Risks to Economic Growth: Housing, Corporate Capital Expenditures and Consumer Spending on the Upside; Global Slowdown and Geopolitical Risk on the Downside:

The normalization of private credit markets took center stage for promoting GDP growth in the second half of the 2014 outlook, with half of the respondents considering it the most important factor, followed by FOMC interest rate actions and China. 

Upside and downside risks to the growth forecasts varied among respondents, with housing being cited most frequently as an upside and downside risk. The most oft-cited upside risks included stronger than expected corporate capital expenditures, recovery of the housing market, and consumer spending. Global slowdown, geopolitical risk, and weaker than expected housing recoveries were the main downside risks.

Washington DC Gridlock:

Corporate tax reforms and immigration reform were noted as the two pending economically significant issues most impacted by the "gridlock." Trade talks and a long-term budget were also mentioned, as well as GSE reform, banking regulation, healthcare reform, and appropriations.

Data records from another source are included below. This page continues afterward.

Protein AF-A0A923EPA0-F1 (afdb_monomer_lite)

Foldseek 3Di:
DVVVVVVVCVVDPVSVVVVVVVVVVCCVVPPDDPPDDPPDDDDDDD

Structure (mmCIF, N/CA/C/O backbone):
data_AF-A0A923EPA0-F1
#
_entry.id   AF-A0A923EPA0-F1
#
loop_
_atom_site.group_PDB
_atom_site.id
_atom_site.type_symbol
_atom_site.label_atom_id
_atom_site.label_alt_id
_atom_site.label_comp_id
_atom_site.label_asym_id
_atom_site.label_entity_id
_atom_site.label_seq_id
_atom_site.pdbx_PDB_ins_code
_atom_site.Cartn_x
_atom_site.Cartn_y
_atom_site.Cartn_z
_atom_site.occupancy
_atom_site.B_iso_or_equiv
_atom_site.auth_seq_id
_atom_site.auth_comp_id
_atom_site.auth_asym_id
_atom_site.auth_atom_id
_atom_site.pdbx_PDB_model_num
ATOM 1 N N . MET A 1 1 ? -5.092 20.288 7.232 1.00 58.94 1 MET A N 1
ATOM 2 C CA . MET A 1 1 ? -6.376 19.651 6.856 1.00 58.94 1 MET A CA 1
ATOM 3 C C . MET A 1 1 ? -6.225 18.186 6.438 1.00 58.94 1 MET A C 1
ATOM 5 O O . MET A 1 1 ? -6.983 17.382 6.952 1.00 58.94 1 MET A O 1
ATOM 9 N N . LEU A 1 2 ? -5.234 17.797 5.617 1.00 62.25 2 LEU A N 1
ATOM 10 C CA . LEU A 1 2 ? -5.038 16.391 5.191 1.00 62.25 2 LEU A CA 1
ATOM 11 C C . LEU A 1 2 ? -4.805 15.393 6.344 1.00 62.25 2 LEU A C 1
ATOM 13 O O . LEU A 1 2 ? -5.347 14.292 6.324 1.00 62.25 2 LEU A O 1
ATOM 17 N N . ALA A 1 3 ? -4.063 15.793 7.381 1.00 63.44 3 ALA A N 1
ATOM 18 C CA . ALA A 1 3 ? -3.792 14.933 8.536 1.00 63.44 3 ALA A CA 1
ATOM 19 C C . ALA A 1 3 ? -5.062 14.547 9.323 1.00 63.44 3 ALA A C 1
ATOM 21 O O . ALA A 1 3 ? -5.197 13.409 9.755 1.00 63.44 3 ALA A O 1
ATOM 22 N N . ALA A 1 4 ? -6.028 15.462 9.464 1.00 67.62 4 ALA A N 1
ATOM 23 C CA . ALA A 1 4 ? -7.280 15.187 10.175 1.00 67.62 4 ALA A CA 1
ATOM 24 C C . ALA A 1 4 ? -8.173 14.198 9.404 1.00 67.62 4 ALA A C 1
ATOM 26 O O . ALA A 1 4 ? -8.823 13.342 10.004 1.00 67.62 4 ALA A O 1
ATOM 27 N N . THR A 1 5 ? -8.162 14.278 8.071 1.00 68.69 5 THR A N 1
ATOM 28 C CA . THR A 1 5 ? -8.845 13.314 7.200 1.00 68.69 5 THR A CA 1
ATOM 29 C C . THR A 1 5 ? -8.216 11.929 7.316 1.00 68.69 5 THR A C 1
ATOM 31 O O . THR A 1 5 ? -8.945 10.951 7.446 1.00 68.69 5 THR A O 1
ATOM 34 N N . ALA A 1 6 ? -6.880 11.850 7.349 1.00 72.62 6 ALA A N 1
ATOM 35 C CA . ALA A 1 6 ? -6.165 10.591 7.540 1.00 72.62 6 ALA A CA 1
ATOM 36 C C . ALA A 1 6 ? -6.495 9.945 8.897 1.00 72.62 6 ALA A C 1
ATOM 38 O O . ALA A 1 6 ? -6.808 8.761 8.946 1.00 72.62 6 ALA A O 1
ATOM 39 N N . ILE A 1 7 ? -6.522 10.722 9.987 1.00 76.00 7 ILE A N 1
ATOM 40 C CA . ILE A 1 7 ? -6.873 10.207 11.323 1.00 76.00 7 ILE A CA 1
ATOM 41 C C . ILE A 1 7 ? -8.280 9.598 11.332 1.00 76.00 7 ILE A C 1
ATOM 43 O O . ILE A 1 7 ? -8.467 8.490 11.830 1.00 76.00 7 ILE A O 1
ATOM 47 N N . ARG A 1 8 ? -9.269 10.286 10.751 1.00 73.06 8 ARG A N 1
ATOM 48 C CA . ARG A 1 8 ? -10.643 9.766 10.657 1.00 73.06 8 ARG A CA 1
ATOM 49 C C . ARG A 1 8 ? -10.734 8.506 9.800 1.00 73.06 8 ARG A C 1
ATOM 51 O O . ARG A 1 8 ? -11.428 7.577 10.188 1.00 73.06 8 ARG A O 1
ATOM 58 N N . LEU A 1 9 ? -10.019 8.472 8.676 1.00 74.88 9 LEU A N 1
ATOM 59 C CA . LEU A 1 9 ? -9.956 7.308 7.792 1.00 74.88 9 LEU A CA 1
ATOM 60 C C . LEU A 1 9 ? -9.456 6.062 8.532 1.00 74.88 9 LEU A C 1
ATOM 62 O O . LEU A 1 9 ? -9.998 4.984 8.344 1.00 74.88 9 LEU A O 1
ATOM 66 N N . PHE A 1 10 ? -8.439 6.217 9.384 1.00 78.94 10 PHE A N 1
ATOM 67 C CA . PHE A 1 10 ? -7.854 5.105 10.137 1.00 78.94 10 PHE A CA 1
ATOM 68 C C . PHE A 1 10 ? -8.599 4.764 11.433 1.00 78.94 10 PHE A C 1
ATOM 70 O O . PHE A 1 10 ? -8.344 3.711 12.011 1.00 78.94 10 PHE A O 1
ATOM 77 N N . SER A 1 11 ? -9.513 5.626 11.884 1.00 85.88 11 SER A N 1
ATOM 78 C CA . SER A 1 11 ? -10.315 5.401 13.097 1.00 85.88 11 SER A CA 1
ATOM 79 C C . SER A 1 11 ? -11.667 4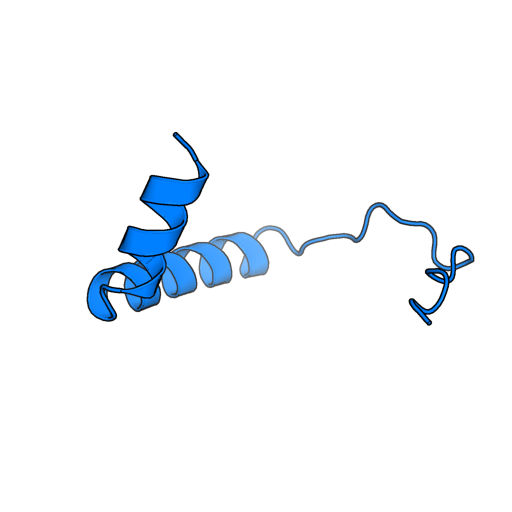.735 12.807 1.00 85.88 11 SER A C 1
ATOM 81 O O . SER A 1 11 ? -12.277 4.179 13.715 1.00 85.88 11 SER A O 1
ATOM 83 N N . ASP A 1 12 ? -12.135 4.779 11.557 1.00 89.31 12 ASP A N 1
ATOM 84 C CA . ASP A 1 12 ? -13.361 4.126 11.091 1.00 89.31 12 ASP A CA 1
ATOM 85 C C . ASP A 1 12 ? -13.002 2.915 10.215 1.00 89.31 12 ASP A C 1
ATOM 87 O O . ASP A 1 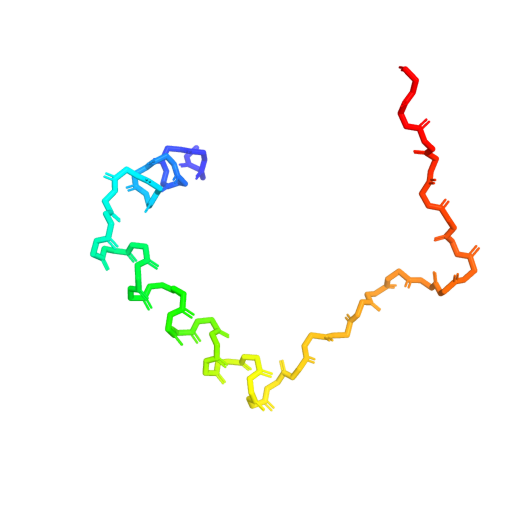12 ? -12.530 3.052 9.085 1.00 89.31 12 ASP A O 1
ATOM 91 N N . SER A 1 13 ? -13.219 1.709 10.741 1.00 87.31 13 SER A N 1
ATOM 92 C CA . SER A 1 13 ? -12.841 0.461 10.070 1.00 87.31 13 SER A CA 1
ATOM 93 C C . SER A 1 13 ? -13.650 0.179 8.802 1.00 87.31 13 SER A C 1
ATOM 95 O O . SER A 1 13 ? -1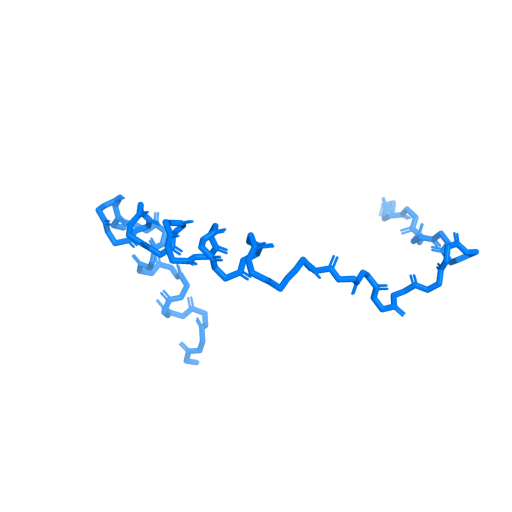3.117 -0.421 7.866 1.00 87.31 13 SER A O 1
ATOM 97 N N . ALA A 1 14 ? -14.908 0.624 8.735 1.00 89.56 14 ALA A N 1
ATOM 98 C CA . ALA A 1 14 ? -15.748 0.446 7.556 1.00 89.56 14 ALA A CA 1
ATOM 99 C C . ALA A 1 14 ? -15.286 1.375 6.429 1.00 89.56 14 ALA A C 1
ATOM 101 O O . ALA A 1 14 ? -15.123 0.944 5.283 1.00 89.56 14 ALA A O 1
ATOM 102 N N . LEU A 1 15 ? -14.997 2.633 6.770 1.00 88.88 15 LEU A N 1
ATOM 103 C CA . LEU A 1 15 ? -14.446 3.607 5.834 1.00 88.88 15 LEU A CA 1
ATOM 104 C C . LEU A 1 15 ? -13.052 3.192 5.333 1.00 88.88 15 LEU A C 1
ATOM 106 O O . LEU A 1 15 ? -12.760 3.317 4.139 1.00 88.88 15 LEU A O 1
ATOM 110 N N . LEU A 1 16 ? -12.210 2.648 6.216 1.00 90.44 16 LEU A N 1
A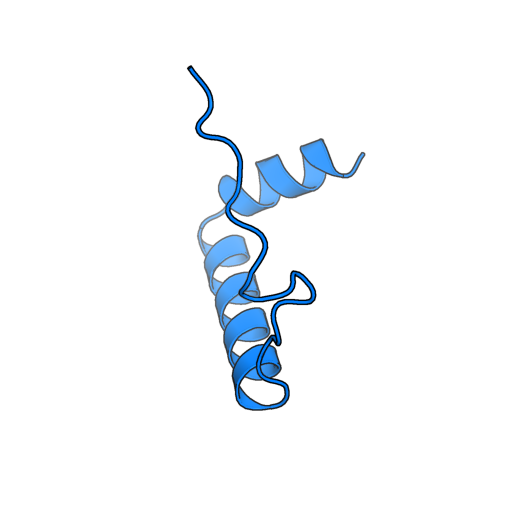TOM 111 C CA . LEU A 1 16 ? -10.901 2.109 5.853 1.00 90.44 16 LEU A CA 1
ATOM 112 C C . LEU A 1 16 ? -11.026 0.947 4.860 1.00 90.44 16 LEU A C 1
ATOM 114 O O . LEU A 1 16 ? -10.349 0.947 3.832 1.00 90.44 16 LEU A O 1
ATOM 118 N N . ALA A 1 17 ? -11.908 -0.016 5.139 1.00 91.75 17 ALA A N 1
ATOM 119 C CA . ALA A 1 17 ? -12.116 -1.177 4.278 1.00 91.75 17 ALA A CA 1
ATOM 120 C C . ALA A 1 17 ? -12.614 -0.775 2.879 1.00 91.75 17 ALA A C 1
ATOM 122 O O . ALA A 1 17 ? -12.101 -1.277 1.876 1.00 91.75 17 ALA A O 1
ATOM 123 N N . ALA A 1 18 ? -13.559 0.168 2.803 1.00 92.19 18 ALA A N 1
ATOM 124 C CA . ALA A 1 18 ? -14.050 0.707 1.535 1.00 92.19 18 ALA A CA 1
ATOM 125 C C . ALA A 1 18 ? -12.927 1.390 0.734 1.00 92.19 18 ALA A C 1
ATOM 127 O O . ALA A 1 18 ? -12.733 1.098 -0.445 1.00 92.19 18 ALA A O 1
ATOM 128 N N . SER A 1 19 ? -12.119 2.217 1.398 1.00 90.75 19 SER A N 1
ATOM 129 C CA . SER A 1 19 ? -11.004 2.930 0.760 1.00 90.75 19 SER A CA 1
ATOM 130 C C . SER A 1 19 ? -9.912 1.974 0.261 1.00 90.75 19 SER A C 1
ATOM 132 O O . SER A 1 19 ? -9.341 2.157 -0.813 1.00 90.75 19 SER A O 1
ATOM 134 N N . GLN A 1 20 ? -9.631 0.902 1.008 1.00 92.94 20 GLN A N 1
ATOM 135 C CA . GLN A 1 20 ? -8.694 -0.146 0.590 1.00 92.94 20 GLN A CA 1
ATOM 136 C C . GLN A 1 20 ? -9.226 -0.991 -0.576 1.00 92.94 20 GLN A C 1
ATOM 138 O O . GLN A 1 20 ? -8.442 -1.472 -1.395 1.00 92.94 20 GLN A O 1
ATOM 143 N N . GLN A 1 21 ? -10.540 -1.222 -0.647 1.00 95.44 21 GLN A N 1
ATOM 144 C CA . GLN A 1 21 ? -11.180 -1.893 -1.782 1.00 95.44 21 GLN A CA 1
ATOM 145 C C . GLN A 1 21 ? -11.011 -1.060 -3.060 1.00 95.44 21 GLN A C 1
ATOM 147 O O . GLN A 1 21 ? -10.558 -1.600 -4.067 1.00 95.44 21 GLN A O 1
ATOM 152 N N . GLU A 1 22 ? -11.306 0.239 -3.000 1.00 94.31 22 GLU A N 1
ATOM 153 C CA . GLU A 1 22 ? -11.124 1.171 -4.120 1.00 94.31 22 GLU A CA 1
ATOM 154 C C . GLU A 1 22 ? -9.660 1.211 -4.580 1.00 94.31 22 GLU A C 1
ATOM 156 O O . GLU A 1 22 ? -9.368 1.016 -5.759 1.00 94.31 22 GLU A O 1
ATOM 161 N N . LEU A 1 23 ? -8.716 1.351 -3.642 1.00 94.12 23 LEU A N 1
ATOM 162 C CA . LEU A 1 23 ? -7.288 1.344 -3.960 1.00 94.12 23 LEU A CA 1
ATOM 163 C C . LEU A 1 23 ? -6.865 0.053 -4.676 1.00 94.12 23 LEU A C 1
ATOM 165 O O . LEU A 1 23 ? -6.109 0.105 -5.644 1.00 94.12 23 LEU A O 1
ATOM 169 N N . ARG A 1 24 ? -7.352 -1.110 -4.227 1.00 95.19 24 ARG A N 1
ATOM 170 C CA . ARG A 1 24 ? -7.055 -2.393 -4.882 1.00 95.19 24 ARG A CA 1
ATOM 171 C C . ARG A 1 24 ? -7.591 -2.450 -6.309 1.00 95.19 24 ARG A C 1
ATOM 173 O O . ARG A 1 24 ? -6.889 -2.965 -7.173 1.00 95.19 24 ARG A O 1
ATOM 180 N N . GLN A 1 25 ? -8.789 -1.922 -6.559 1.00 96.44 25 GLN A N 1
ATOM 181 C CA . GLN A 1 25 ? -9.361 -1.854 -7.908 1.00 96.44 25 GLN A CA 1
ATOM 182 C C . GLN A 1 25 ? -8.494 -0.980 -8.818 1.00 96.44 25 GLN A C 1
ATOM 184 O O . GLN A 1 25 ? -8.045 -1.438 -9.867 1.00 96.44 25 GLN A O 1
ATOM 189 N N . VAL A 1 26 ? -8.149 0.226 -8.360 1.00 95.62 26 VAL A N 1
ATOM 190 C CA . VAL A 1 26 ? -7.295 1.146 -9.120 1.00 95.62 26 VAL A CA 1
ATOM 191 C C . VAL A 1 26 ? -5.920 0.539 -9.392 1.00 95.62 26 VAL A C 1
ATOM 193 O O . VAL A 1 26 ? -5.412 0.668 -10.499 1.00 95.62 26 VAL A O 1
ATOM 196 N N . LEU A 1 27 ? -5.310 -0.147 -8.421 1.00 95.94 27 LEU A N 1
ATOM 197 C CA . LEU A 1 27 ? -4.001 -0.785 -8.603 1.00 95.94 27 LEU A CA 1
ATOM 198 C C . LEU A 1 27 ? -4.045 -2.012 -9.520 1.00 95.94 27 LEU A C 1
ATOM 200 O O . LEU A 1 27 ? -3.040 -2.308 -10.166 1.00 95.94 27 LEU A O 1
ATOM 204 N N . ALA A 1 28 ? -5.175 -2.719 -9.586 1.00 95.44 28 ALA A N 1
ATOM 205 C CA . ALA A 1 28 ? -5.365 -3.812 -10.534 1.00 95.44 28 ALA A CA 1
ATOM 206 C C . ALA A 1 28 ? -5.430 -3.288 -11.976 1.00 95.44 28 ALA A C 1
ATOM 208 O O . ALA A 1 28 ? -4.829 -3.877 -12.872 1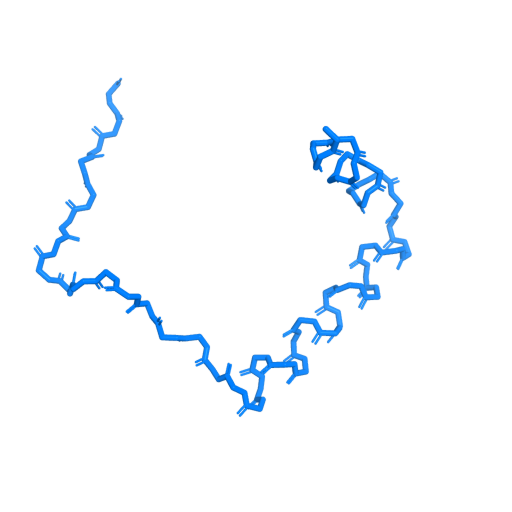.00 95.44 28 ALA A O 1
ATOM 209 N N . GLU A 1 29 ? -6.107 -2.157 -12.191 1.00 96.62 29 GLU A N 1
ATOM 210 C CA . GLU A 1 29 ? -6.197 -1.504 -13.503 1.00 96.62 29 GLU A CA 1
ATOM 211 C C . GLU A 1 29 ? -4.910 -0.760 -13.878 1.00 96.62 29 GLU A C 1
ATOM 213 O O . GLU A 1 29 ? -4.460 -0.777 -15.024 1.00 96.62 29 GLU A O 1
ATOM 218 N N . ARG A 1 30 ? -4.307 -0.082 -12.902 1.00 94.94 30 ARG A N 1
ATOM 219 C CA . ARG A 1 30 ? -3.154 0.803 -13.066 1.00 94.94 30 ARG A CA 1
ATOM 220 C C . ARG A 1 30 ? -2.122 0.491 -11.987 1.00 94.94 30 ARG A C 1
ATOM 222 O O . ARG A 1 30 ? -2.040 1.202 -10.981 1.00 94.94 30 ARG A O 1
ATOM 229 N N . PRO A 1 31 ? -1.303 -0.551 -12.198 1.00 93.25 31 PRO A N 1
ATOM 230 C CA . PRO A 1 31 ? -0.285 -0.928 -11.236 1.00 93.25 31 PRO A CA 1
ATOM 231 C C . PRO A 1 31 ? 0.659 0.237 -10.953 1.00 93.25 31 PRO A C 1
ATOM 233 O O . PRO A 1 31 ? 1.225 0.834 -11.874 1.00 93.25 31 PRO A O 1
ATOM 236 N N . TYR A 1 32 ? 0.857 0.534 -9.672 1.00 93.06 32 TYR A N 1
ATOM 237 C CA . TYR A 1 32 ? 1.821 1.540 -9.253 1.00 93.06 32 TYR A CA 1
ATOM 238 C C . TYR A 1 32 ? 3.216 1.188 -9.785 1.00 93.06 32 TYR A C 1
ATOM 240 O O . TYR A 1 32 ? 3.695 0.058 -9.661 1.00 93.06 32 TYR A O 1
ATOM 248 N N . ARG A 1 33 ? 3.869 2.172 -10.402 1.00 92.50 33 ARG A N 1
ATOM 249 C CA . ARG A 1 33 ? 5.274 2.112 -10.802 1.00 92.50 33 ARG A CA 1
ATOM 250 C C . ARG A 1 33 ? 6.027 3.057 -9.886 1.00 92.50 33 ARG A C 1
ATOM 252 O O . ARG A 1 33 ? 5.729 4.249 -9.866 1.00 92.50 33 ARG A O 1
ATOM 259 N N . CYS A 1 34 ? 6.966 2.513 -9.118 1.00 88.50 3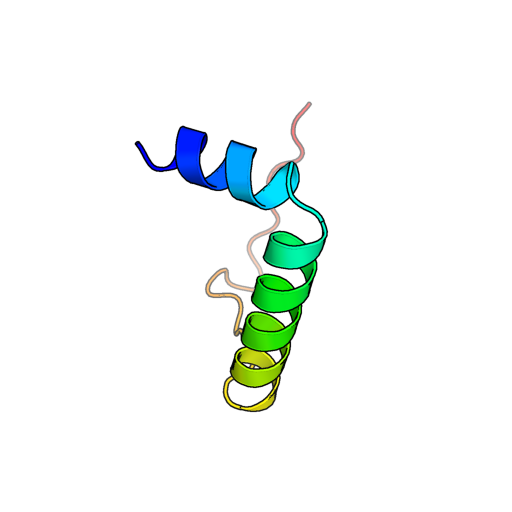4 CYS A N 1
ATOM 260 C CA . CYS A 1 34 ? 7.819 3.328 -8.268 1.00 88.50 34 CYS A CA 1
ATOM 261 C C . CYS A 1 34 ? 8.554 4.356 -9.146 1.00 88.50 34 CYS A C 1
ATOM 263 O O . CYS A 1 34 ? 9.216 3.946 -10.100 1.00 88.50 34 CYS A O 1
ATOM 265 N N . PRO A 1 35 ? 8.434 5.667 -8.868 1.00 91.19 35 PRO A N 1
ATOM 266 C CA . PRO A 1 35 ? 9.136 6.694 -9.630 1.00 91.19 35 PRO A CA 1
ATOM 267 C C . PRO A 1 35 ? 10.611 6.797 -9.224 1.00 91.19 35 PRO A C 1
ATOM 269 O O . PRO A 1 35 ? 11.384 7.464 -9.904 1.00 91.19 35 PRO A O 1
ATOM 272 N N . ILE A 1 36 ? 10.991 6.176 -8.103 1.00 90.94 36 ILE A N 1
ATOM 273 C CA . ILE A 1 36 ? 12.362 6.170 -7.608 1.00 90.94 36 ILE A CA 1
ATOM 274 C C . ILE A 1 36 ? 13.148 5.125 -8.411 1.00 90.94 36 ILE A C 1
ATOM 276 O O . ILE A 1 36 ? 12.726 3.963 -8.445 1.00 90.94 36 ILE A O 1
ATOM 280 N N . PRO A 1 37 ? 14.268 5.512 -9.046 1.00 90.12 37 PRO A N 1
ATOM 281 C CA . PRO A 1 37 ? 15.120 4.576 -9.767 1.00 90.12 37 PRO A CA 1
ATOM 282 C C . PRO A 1 37 ? 15.646 3.460 -8.859 1.00 90.12 37 PRO A C 1
ATOM 284 O O . PRO A 1 37 ? 15.879 3.673 -7.668 1.00 90.12 37 PRO A O 1
ATOM 287 N N . ALA A 1 38 ? 15.853 2.270 -9.422 1.00 86.88 38 ALA A N 1
ATOM 288 C CA . ALA A 1 38 ? 16.257 1.087 -8.658 1.00 86.88 38 ALA A CA 1
ATOM 289 C C . ALA A 1 38 ? 17.644 1.241 -8.007 1.00 86.88 38 ALA A C 1
ATOM 291 O O . ALA A 1 38 ? 17.923 0.629 -6.980 1.00 86.88 38 ALA A O 1
ATOM 292 N N . GLU A 1 39 ? 18.502 2.074 -8.592 1.00 90.44 39 GLU A N 1
ATOM 293 C CA . GLU A 1 39 ? 19.834 2.416 -8.100 1.00 90.44 39 GLU A CA 1
ATOM 294 C C . GLU A 1 39 ? 19.823 3.324 -6.859 1.00 90.44 39 GLU A C 1
ATOM 296 O O . GLU A 1 39 ? 20.844 3.457 -6.182 1.00 90.44 39 GLU A O 1
ATOM 301 N N . VAL A 1 40 ? 18.683 3.942 -6.531 1.00 88.69 40 VAL A N 1
ATOM 302 C CA . VAL A 1 40 ? 18.558 4.804 -5.355 1.00 88.69 40 VAL A CA 1
ATOM 303 C C . VAL A 1 40 ? 18.152 3.956 -4.154 1.00 88.69 40 VAL A C 1
ATOM 305 O O . VAL A 1 40 ? 16.981 3.642 -3.950 1.00 88.69 40 VAL A O 1
ATOM 308 N N . SER A 1 41 ? 19.130 3.621 -3.312 1.00 83.81 41 SER A N 1
ATOM 309 C CA . SER A 1 41 ? 18.849 3.057 -1.992 1.00 83.81 41 SER A CA 1
ATOM 310 C C . SER A 1 41 ? 18.492 4.184 -1.018 1.00 83.81 41 SER A C 1
ATOM 312 O O . SER A 1 41 ? 19.280 5.125 -0.878 1.00 83.81 41 SER A O 1
ATOM 314 N N . PRO A 1 42 ? 17.357 4.110 -0.299 1.00 83.38 42 PRO A N 1
ATOM 315 C CA . PRO A 1 42 ? 17.076 5.063 0.764 1.00 83.38 42 PRO A CA 1
ATOM 316 C C . PRO A 1 42 ? 18.178 4.987 1.827 1.00 83.38 42 PRO A C 1
ATOM 318 O O . PRO A 1 42 ? 18.645 3.903 2.186 1.00 83.38 42 PRO A O 1
ATOM 321 N N . SER A 1 43 ? 18.603 6.144 2.334 1.00 84.88 43 SER A N 1
ATOM 322 C CA . SER A 1 43 ? 19.490 6.201 3.492 1.00 84.88 43 SER A CA 1
ATOM 323 C C . SER A 1 43 ? 18.769 5.590 4.689 1.00 84.88 43 SER A C 1
ATOM 325 O O . SER A 1 43 ? 17.660 6.014 5.019 1.00 84.88 43 SER A O 1
ATOM 327 N N . VAL A 1 44 ? 19.392 4.621 5.354 1.00 83.88 44 VAL A N 1
ATOM 328 C CA . VAL A 1 44 ? 18.867 4.107 6.621 1.00 83.88 44 VAL A CA 1
ATOM 329 C C . VAL A 1 44 ? 18.800 5.251 7.636 1.00 83.88 44 VAL A C 1
ATOM 331 O O . VAL A 1 44 ? 19.797 5.933 7.876 1.00 83.88 44 VAL A O 1
ATOM 334 N N . LEU A 1 45 ? 17.615 5.484 8.202 1.00 79.62 45 LEU A N 1
ATOM 335 C CA . LEU A 1 45 ? 17.458 6.370 9.353 1.00 79.62 45 LEU A CA 1
ATOM 336 C C . LEU A 1 45 ? 18.184 5.706 10.534 1.00 79.62 45 LEU A C 1
ATOM 338 O O . LEU A 1 45 ? 17.851 4.574 10.887 1.00 79.62 45 LEU A O 1
ATOM 342 N N . ARG A 1 46 ? 19.210 6.372 11.075 1.00 62.38 46 ARG A N 1
ATOM 343 C CA . ARG A 1 46 ? 19.850 6.002 12.346 1.00 62.38 46 ARG A CA 1
ATOM 344 C C . ARG A 1 46 ? 19.191 6.741 13.496 1.00 62.38 46 ARG A C 1
ATOM 346 O O . ARG A 1 46 ? 18.816 7.914 13.273 1.00 62.38 46 ARG A O 1
#

Radius of gyration: 15.28 Å; chains: 1; bounding box: 36×24×27 Å

Secondary structure (DSSP, 8-state):
-HHHHHHHHHH-HHHHHHHHHHHHHHHHHS----SS-TT-PPPPP-

Sequence (46 aa):
MLAATAIRLFSDSALLAASQQELRQVLAERPYRCPIPAEVSPSVLR

Organism: Klebsiella pneumoniae (NCBI:txid573)

pLDDT: mean 85.5, std 10.43, range [58.94, 96.62]

Impact of Regulatory Policy:

Nearly 57 percent of respondents estimated up to 50 basis points reduction of GDP growth in 2014.

Oil Prices:

Panelists placed an 80 percent chance on WTI oil prices remaining between $85 per barrel and $115 per barrel in 2014, with a 10 percent chance of prices moving either above or below this range. The most likely scenario - prices remaining between $85 and $115 - was expected to have no effect on GDP growth.